Around the world, mothers are waiting.
A mother in Iran waits outside a prison gate, carrying clean clothes and fresh food for her daughter, a political prisoner, supplies that may never reach her. She continues to wait for the internet to be restored so she can talk with family, to relay news or prayers or hope. She waits, as she has for decades, for the surveillance to break and the oppression to cease. Across Iran, like so many other countries around the world, mothers of political prisoners offer faith and love in a system that punishes courage and truth.
Too often, when reflecting and advocating on global challenges, stakeholders speak in abstract. On Mother’s Day especially, we must remember that history is seen most clearly through our own families, our own ties, our own mothers.
In Ukraine, where missiles and drones light the night skies and alarms blare from cell phones, mothers wait for air raid sirens to stop. They bundle children in winter coats and shepherd them into bomb shelters and subway stations, away from windows. Some Ukrainians mothers are fighting for their country from the front lines, while others endlessly search for messages from husbands or sons at the front. Ukrainian mothers have become soldiers, medics, logisticians. They soothe their children by flashlight and, even after years of relentless attacks, still tell their children, “You will be OK. We will be OK. This will end.”
Mothers are waiting in Sudan, where violence, hunger and displacement stalk families and weaken children. Civil war spilling into urban areas, sprawling across rural expanses has caused millions to flee their homes. Women walk for hours, queuing for water or flour. Some have watched villages burn behind them while carrying infants in their arms to the next place of safety and then the next as terror follows in their footsteps.
They have watched in fear as their husbands have been murdered and their children (including infants) assaulted and abducted. Many have themselves faced rape and other forms of torture. Temporary camps fill with mothers desperate for safety, with no certainty that the next day will bring calm. Humanitarian agencies warn that millions of children and mothers face acute malnutrition as famine spreads across the country.
In Afghanistan, where the Taliban have unleashed an unparalleled assault on women and girls, mothers are barred from employment, education, and even free movement outside the home. As their children face widespread food insecurity and the grave threat of preventable and treatable illnesses, they contend with unimaginable choices. As the health system teeters on collapse and gender apartheid prevents adequate access to even basic medical care in some communities, new and expectant moms face haunting odds of surviving childbirth and their babies reaching the age of 5. And still they persist.
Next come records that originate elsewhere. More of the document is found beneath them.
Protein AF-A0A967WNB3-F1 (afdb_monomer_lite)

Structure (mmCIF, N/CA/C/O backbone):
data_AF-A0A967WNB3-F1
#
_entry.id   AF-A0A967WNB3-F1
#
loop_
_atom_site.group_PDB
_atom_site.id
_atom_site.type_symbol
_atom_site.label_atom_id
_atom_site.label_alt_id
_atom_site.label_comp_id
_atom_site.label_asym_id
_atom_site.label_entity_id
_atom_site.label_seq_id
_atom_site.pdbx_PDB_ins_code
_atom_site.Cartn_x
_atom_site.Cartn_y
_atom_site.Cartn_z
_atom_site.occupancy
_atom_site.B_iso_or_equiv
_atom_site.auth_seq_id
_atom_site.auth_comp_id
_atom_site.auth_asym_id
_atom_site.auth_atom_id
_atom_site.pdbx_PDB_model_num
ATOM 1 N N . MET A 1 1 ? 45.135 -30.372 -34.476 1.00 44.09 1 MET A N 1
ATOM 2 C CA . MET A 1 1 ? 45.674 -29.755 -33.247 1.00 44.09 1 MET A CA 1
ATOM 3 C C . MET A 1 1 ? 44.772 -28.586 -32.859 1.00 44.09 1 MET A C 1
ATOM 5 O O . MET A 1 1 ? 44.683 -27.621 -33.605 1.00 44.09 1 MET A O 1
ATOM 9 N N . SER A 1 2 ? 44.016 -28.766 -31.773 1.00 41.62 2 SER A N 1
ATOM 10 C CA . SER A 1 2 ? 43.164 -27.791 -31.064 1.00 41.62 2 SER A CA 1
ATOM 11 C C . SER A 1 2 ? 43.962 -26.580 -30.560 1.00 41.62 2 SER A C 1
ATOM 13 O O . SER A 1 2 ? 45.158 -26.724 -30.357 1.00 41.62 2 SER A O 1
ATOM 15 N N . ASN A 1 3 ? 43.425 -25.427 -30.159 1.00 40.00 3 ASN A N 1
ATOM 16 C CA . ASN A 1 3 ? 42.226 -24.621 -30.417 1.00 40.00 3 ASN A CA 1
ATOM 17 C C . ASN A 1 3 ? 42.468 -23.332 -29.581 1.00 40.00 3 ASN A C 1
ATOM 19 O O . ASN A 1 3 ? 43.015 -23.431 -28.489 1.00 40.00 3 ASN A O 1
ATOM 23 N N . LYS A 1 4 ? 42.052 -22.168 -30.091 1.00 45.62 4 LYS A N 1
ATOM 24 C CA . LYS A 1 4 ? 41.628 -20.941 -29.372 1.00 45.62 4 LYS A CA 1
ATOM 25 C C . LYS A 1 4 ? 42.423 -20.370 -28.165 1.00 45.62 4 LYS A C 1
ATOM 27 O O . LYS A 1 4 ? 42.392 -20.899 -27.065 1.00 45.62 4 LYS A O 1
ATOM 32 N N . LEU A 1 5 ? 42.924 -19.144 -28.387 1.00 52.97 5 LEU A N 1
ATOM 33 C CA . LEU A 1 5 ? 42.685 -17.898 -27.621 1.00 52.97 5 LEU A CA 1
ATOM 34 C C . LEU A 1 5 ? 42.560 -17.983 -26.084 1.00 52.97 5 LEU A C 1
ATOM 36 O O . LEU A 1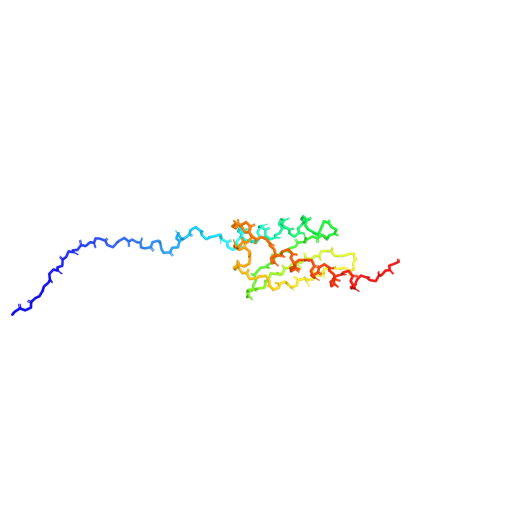 5 ? 41.524 -18.399 -25.571 1.00 52.97 5 LEU A O 1
ATOM 40 N N . LEU A 1 6 ? 43.509 -17.367 -25.370 1.00 48.34 6 LEU A N 1
ATOM 41 C CA . LEU A 1 6 ? 43.270 -16.812 -24.033 1.00 48.34 6 LEU A CA 1
ATOM 42 C C . LEU A 1 6 ? 43.711 -15.339 -24.001 1.00 48.34 6 LEU A C 1
ATOM 44 O O . LEU A 1 6 ? 44.875 -15.017 -23.782 1.00 48.34 6 LEU A O 1
ATOM 48 N N . PHE A 1 7 ? 42.757 -14.440 -24.249 1.00 50.25 7 PHE A N 1
ATOM 49 C CA . PHE A 1 7 ? 42.860 -13.042 -23.839 1.00 50.25 7 PHE A CA 1
ATOM 50 C C . PHE A 1 7 ? 42.509 -12.972 -22.352 1.00 50.25 7 PHE A C 1
ATOM 52 O O . PHE A 1 7 ? 41.358 -13.174 -21.965 1.00 50.25 7 PHE A O 1
ATOM 59 N N . SER A 1 8 ? 43.505 -12.697 -21.517 1.00 49.31 8 SER A N 1
ATOM 60 C CA . SER A 1 8 ? 43.316 -12.395 -20.100 1.00 49.31 8 SER A CA 1
ATOM 61 C C . SER A 1 8 ? 42.757 -10.977 -19.955 1.00 49.31 8 SER A C 1
ATOM 63 O O . SER A 1 8 ? 43.513 -10.012 -19.881 1.00 49.31 8 SER A O 1
ATOM 65 N N . LEU A 1 9 ? 41.431 -10.838 -19.936 1.00 51.19 9 LEU A N 1
ATOM 66 C CA . LEU A 1 9 ? 40.770 -9.618 -19.465 1.00 51.19 9 LEU A CA 1
ATOM 67 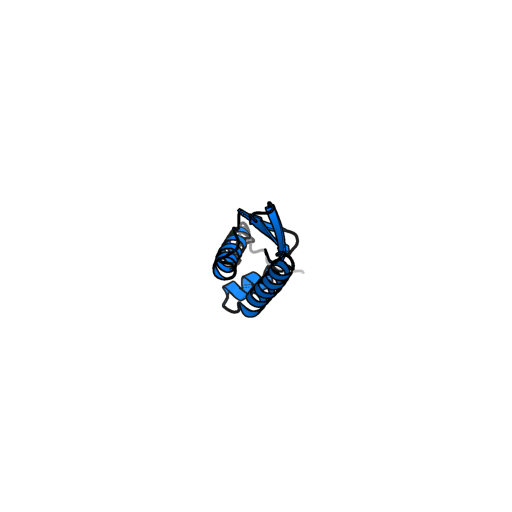C C . LEU A 1 9 ? 40.791 -9.603 -17.925 1.00 51.19 9 LEU A C 1
ATOM 69 O O . LEU A 1 9 ? 40.425 -10.611 -17.310 1.00 51.19 9 LEU A O 1
ATOM 73 N N . PRO A 1 10 ? 41.202 -8.499 -17.275 1.00 45.84 10 PRO A N 1
ATOM 74 C CA . PRO A 1 10 ? 41.075 -8.367 -15.833 1.00 45.84 10 PRO A CA 1
ATOM 75 C C . PRO A 1 10 ? 39.591 -8.419 -15.462 1.00 45.84 10 PRO A C 1
ATOM 77 O O . PRO A 1 10 ? 38.766 -7.695 -16.019 1.00 45.84 10 PRO A O 1
ATOM 80 N N . ARG A 1 11 ? 39.268 -9.312 -14.522 1.00 48.16 11 ARG A N 1
ATOM 81 C CA . ARG A 1 11 ? 37.961 -9.424 -13.876 1.00 48.16 11 ARG A CA 1
ATOM 82 C C . ARG A 1 11 ? 37.540 -8.043 -13.380 1.00 48.16 11 ARG A C 1
ATOM 84 O O . ARG A 1 11 ? 38.045 -7.573 -12.364 1.00 48.16 11 ARG A O 1
ATOM 91 N N . GLN A 1 12 ? 36.601 -7.418 -14.084 1.00 55.50 12 GLN A N 1
ATOM 92 C CA . GLN A 1 12 ? 35.769 -6.388 -13.481 1.00 55.50 12 GLN A CA 1
ATOM 93 C C . GLN A 1 12 ? 35.164 -6.995 -12.206 1.00 55.50 12 GLN A C 1
ATOM 95 O O . GLN A 1 12 ? 34.627 -8.108 -12.277 1.00 55.50 12 GLN A O 1
ATOM 100 N N . PRO A 1 13 ? 35.235 -6.328 -11.042 1.00 50.19 13 PRO A N 1
ATOM 101 C CA . PRO A 1 13 ? 34.309 -6.650 -9.978 1.00 50.19 13 PRO A CA 1
ATOM 102 C C . PRO A 1 13 ? 32.925 -6.366 -10.553 1.00 50.19 13 PRO A C 1
ATOM 104 O O . PRO A 1 13 ? 32.589 -5.229 -10.880 1.00 50.19 13 PRO A O 1
ATOM 107 N N . GLY A 1 14 ? 32.158 -7.427 -10.783 1.00 38.78 14 GLY A N 1
ATOM 108 C CA . GLY A 1 14 ? 30.762 -7.299 -11.137 1.00 38.78 14 GLY A CA 1
ATOM 109 C C . GLY A 1 14 ? 30.042 -6.659 -9.963 1.00 38.78 14 GLY A C 1
ATOM 110 O O . GLY A 1 14 ? 29.554 -7.379 -9.095 1.00 38.78 14 GLY A O 1
ATOM 111 N N . ASN A 1 15 ? 29.947 -5.326 -9.965 1.00 39.62 15 ASN A N 1
ATOM 112 C CA . ASN A 1 15 ? 28.834 -4.604 -9.361 1.00 39.62 15 ASN A CA 1
ATOM 113 C C . ASN A 1 15 ? 27.566 -5.078 -10.076 1.00 39.62 15 ASN A C 1
ATOM 115 O O . ASN A 1 15 ? 27.051 -4.481 -11.017 1.00 39.62 15 ASN A O 1
ATOM 119 N N . SER A 1 16 ? 27.116 -6.254 -9.663 1.00 49.31 16 SER A N 1
ATOM 120 C CA . SER A 1 16 ? 25.892 -6.886 -10.109 1.00 49.31 16 SER A CA 1
ATOM 121 C C . SER A 1 16 ? 24.780 -6.319 -9.237 1.00 49.31 16 SER A C 1
ATOM 123 O O . SER A 1 16 ? 24.430 -6.956 -8.252 1.00 49.31 16 SER A O 1
ATOM 125 N N . HIS A 1 17 ? 24.330 -5.093 -9.532 1.00 46.53 17 HIS A N 1
ATOM 126 C CA . HIS A 1 17 ? 22.981 -4.547 -9.273 1.00 46.53 17 HIS A CA 1
ATOM 127 C C . HIS A 1 17 ? 22.960 -3.016 -9.432 1.00 46.53 17 HIS A C 1
ATOM 129 O O . HIS A 1 17 ? 22.603 -2.281 -8.524 1.00 46.53 17 HIS A O 1
ATOM 135 N N . GLU A 1 18 ? 23.294 -2.516 -10.618 1.00 43.06 18 GLU A N 1
ATOM 136 C CA . GLU A 1 18 ? 22.846 -1.184 -11.046 1.00 43.06 18 GLU A CA 1
ATOM 137 C C . GLU A 1 18 ? 21.933 -1.355 -12.265 1.00 43.06 18 GLU A C 1
ATOM 139 O O . GLU A 1 18 ? 22.152 -0.812 -13.342 1.00 43.06 18 GLU A O 1
ATOM 144 N N . ARG A 1 19 ? 20.873 -2.162 -12.116 1.00 48.12 19 ARG A N 1
ATOM 145 C CA . ARG A 1 19 ? 19.636 -1.762 -12.790 1.00 48.12 19 ARG A CA 1
ATOM 146 C C . ARG A 1 19 ? 19.147 -0.567 -11.985 1.00 48.12 19 ARG A C 1
ATOM 148 O O . ARG A 1 19 ? 19.101 -0.678 -10.765 1.00 48.12 19 ARG A O 1
ATOM 155 N N . ASN A 1 20 ? 18.796 0.531 -12.649 1.00 43.56 20 ASN A N 1
ATOM 156 C CA . ASN A 1 20 ? 17.962 1.614 -12.114 1.00 43.56 20 ASN A CA 1
ATOM 157 C C . ASN A 1 20 ? 16.610 1.037 -11.640 1.00 43.56 20 ASN A C 1
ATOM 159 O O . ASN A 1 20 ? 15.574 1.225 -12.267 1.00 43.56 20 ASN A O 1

Today, migrant mothers cross borders with toddlers asleep on their shoulders, carrying hope with them that their children can have a better life. There are mothers separated from children by detention systems, deportations, and wars.
The women who stand up to oppression, who teach their children that there is right and there is wrong. Those who resiliently invest in their community despite unimaginable hardship at home. Mothers who sacrifice food, safety, dignity, and sleep to make a better life for not only their own children, but all children.
The status and well-being of mothers around the world is a measure of how we live up to our ideals as human beings. It also deeply benefits the stability and success of every community around the world. Simply put: Women are a vital force in the expansion of peaceful and prosperous societies.
This Mother’s Day, we take courage in the fact that mothers persist. They fight for their rights, and the rights of others. They organize and speak truth. They rebuild homes from rubble and rebuild the hearts of their communities. Today, around the world, in every conflict and refugee camp, in every prison waiting room and classroom, mothers embody resilience and continue the work of hope.
We often celebrate mothers with flowers and speeches, maybe breakfast in bed or a hand-drawn card or a bouquet of flowers.
But in a world facing the highest levels of conflict since World War II and democratic backsliding worldwide, today – and every day – we must do better to honor and support the moms who are giving everything they have to protect their children and support a world that reflects our highest aspirations.
Because on this Mother’s Day, like every day, mothers around the world are waiting, but our actions – advocacy for their rights, support of their work and movements, understanding of their lives – should not.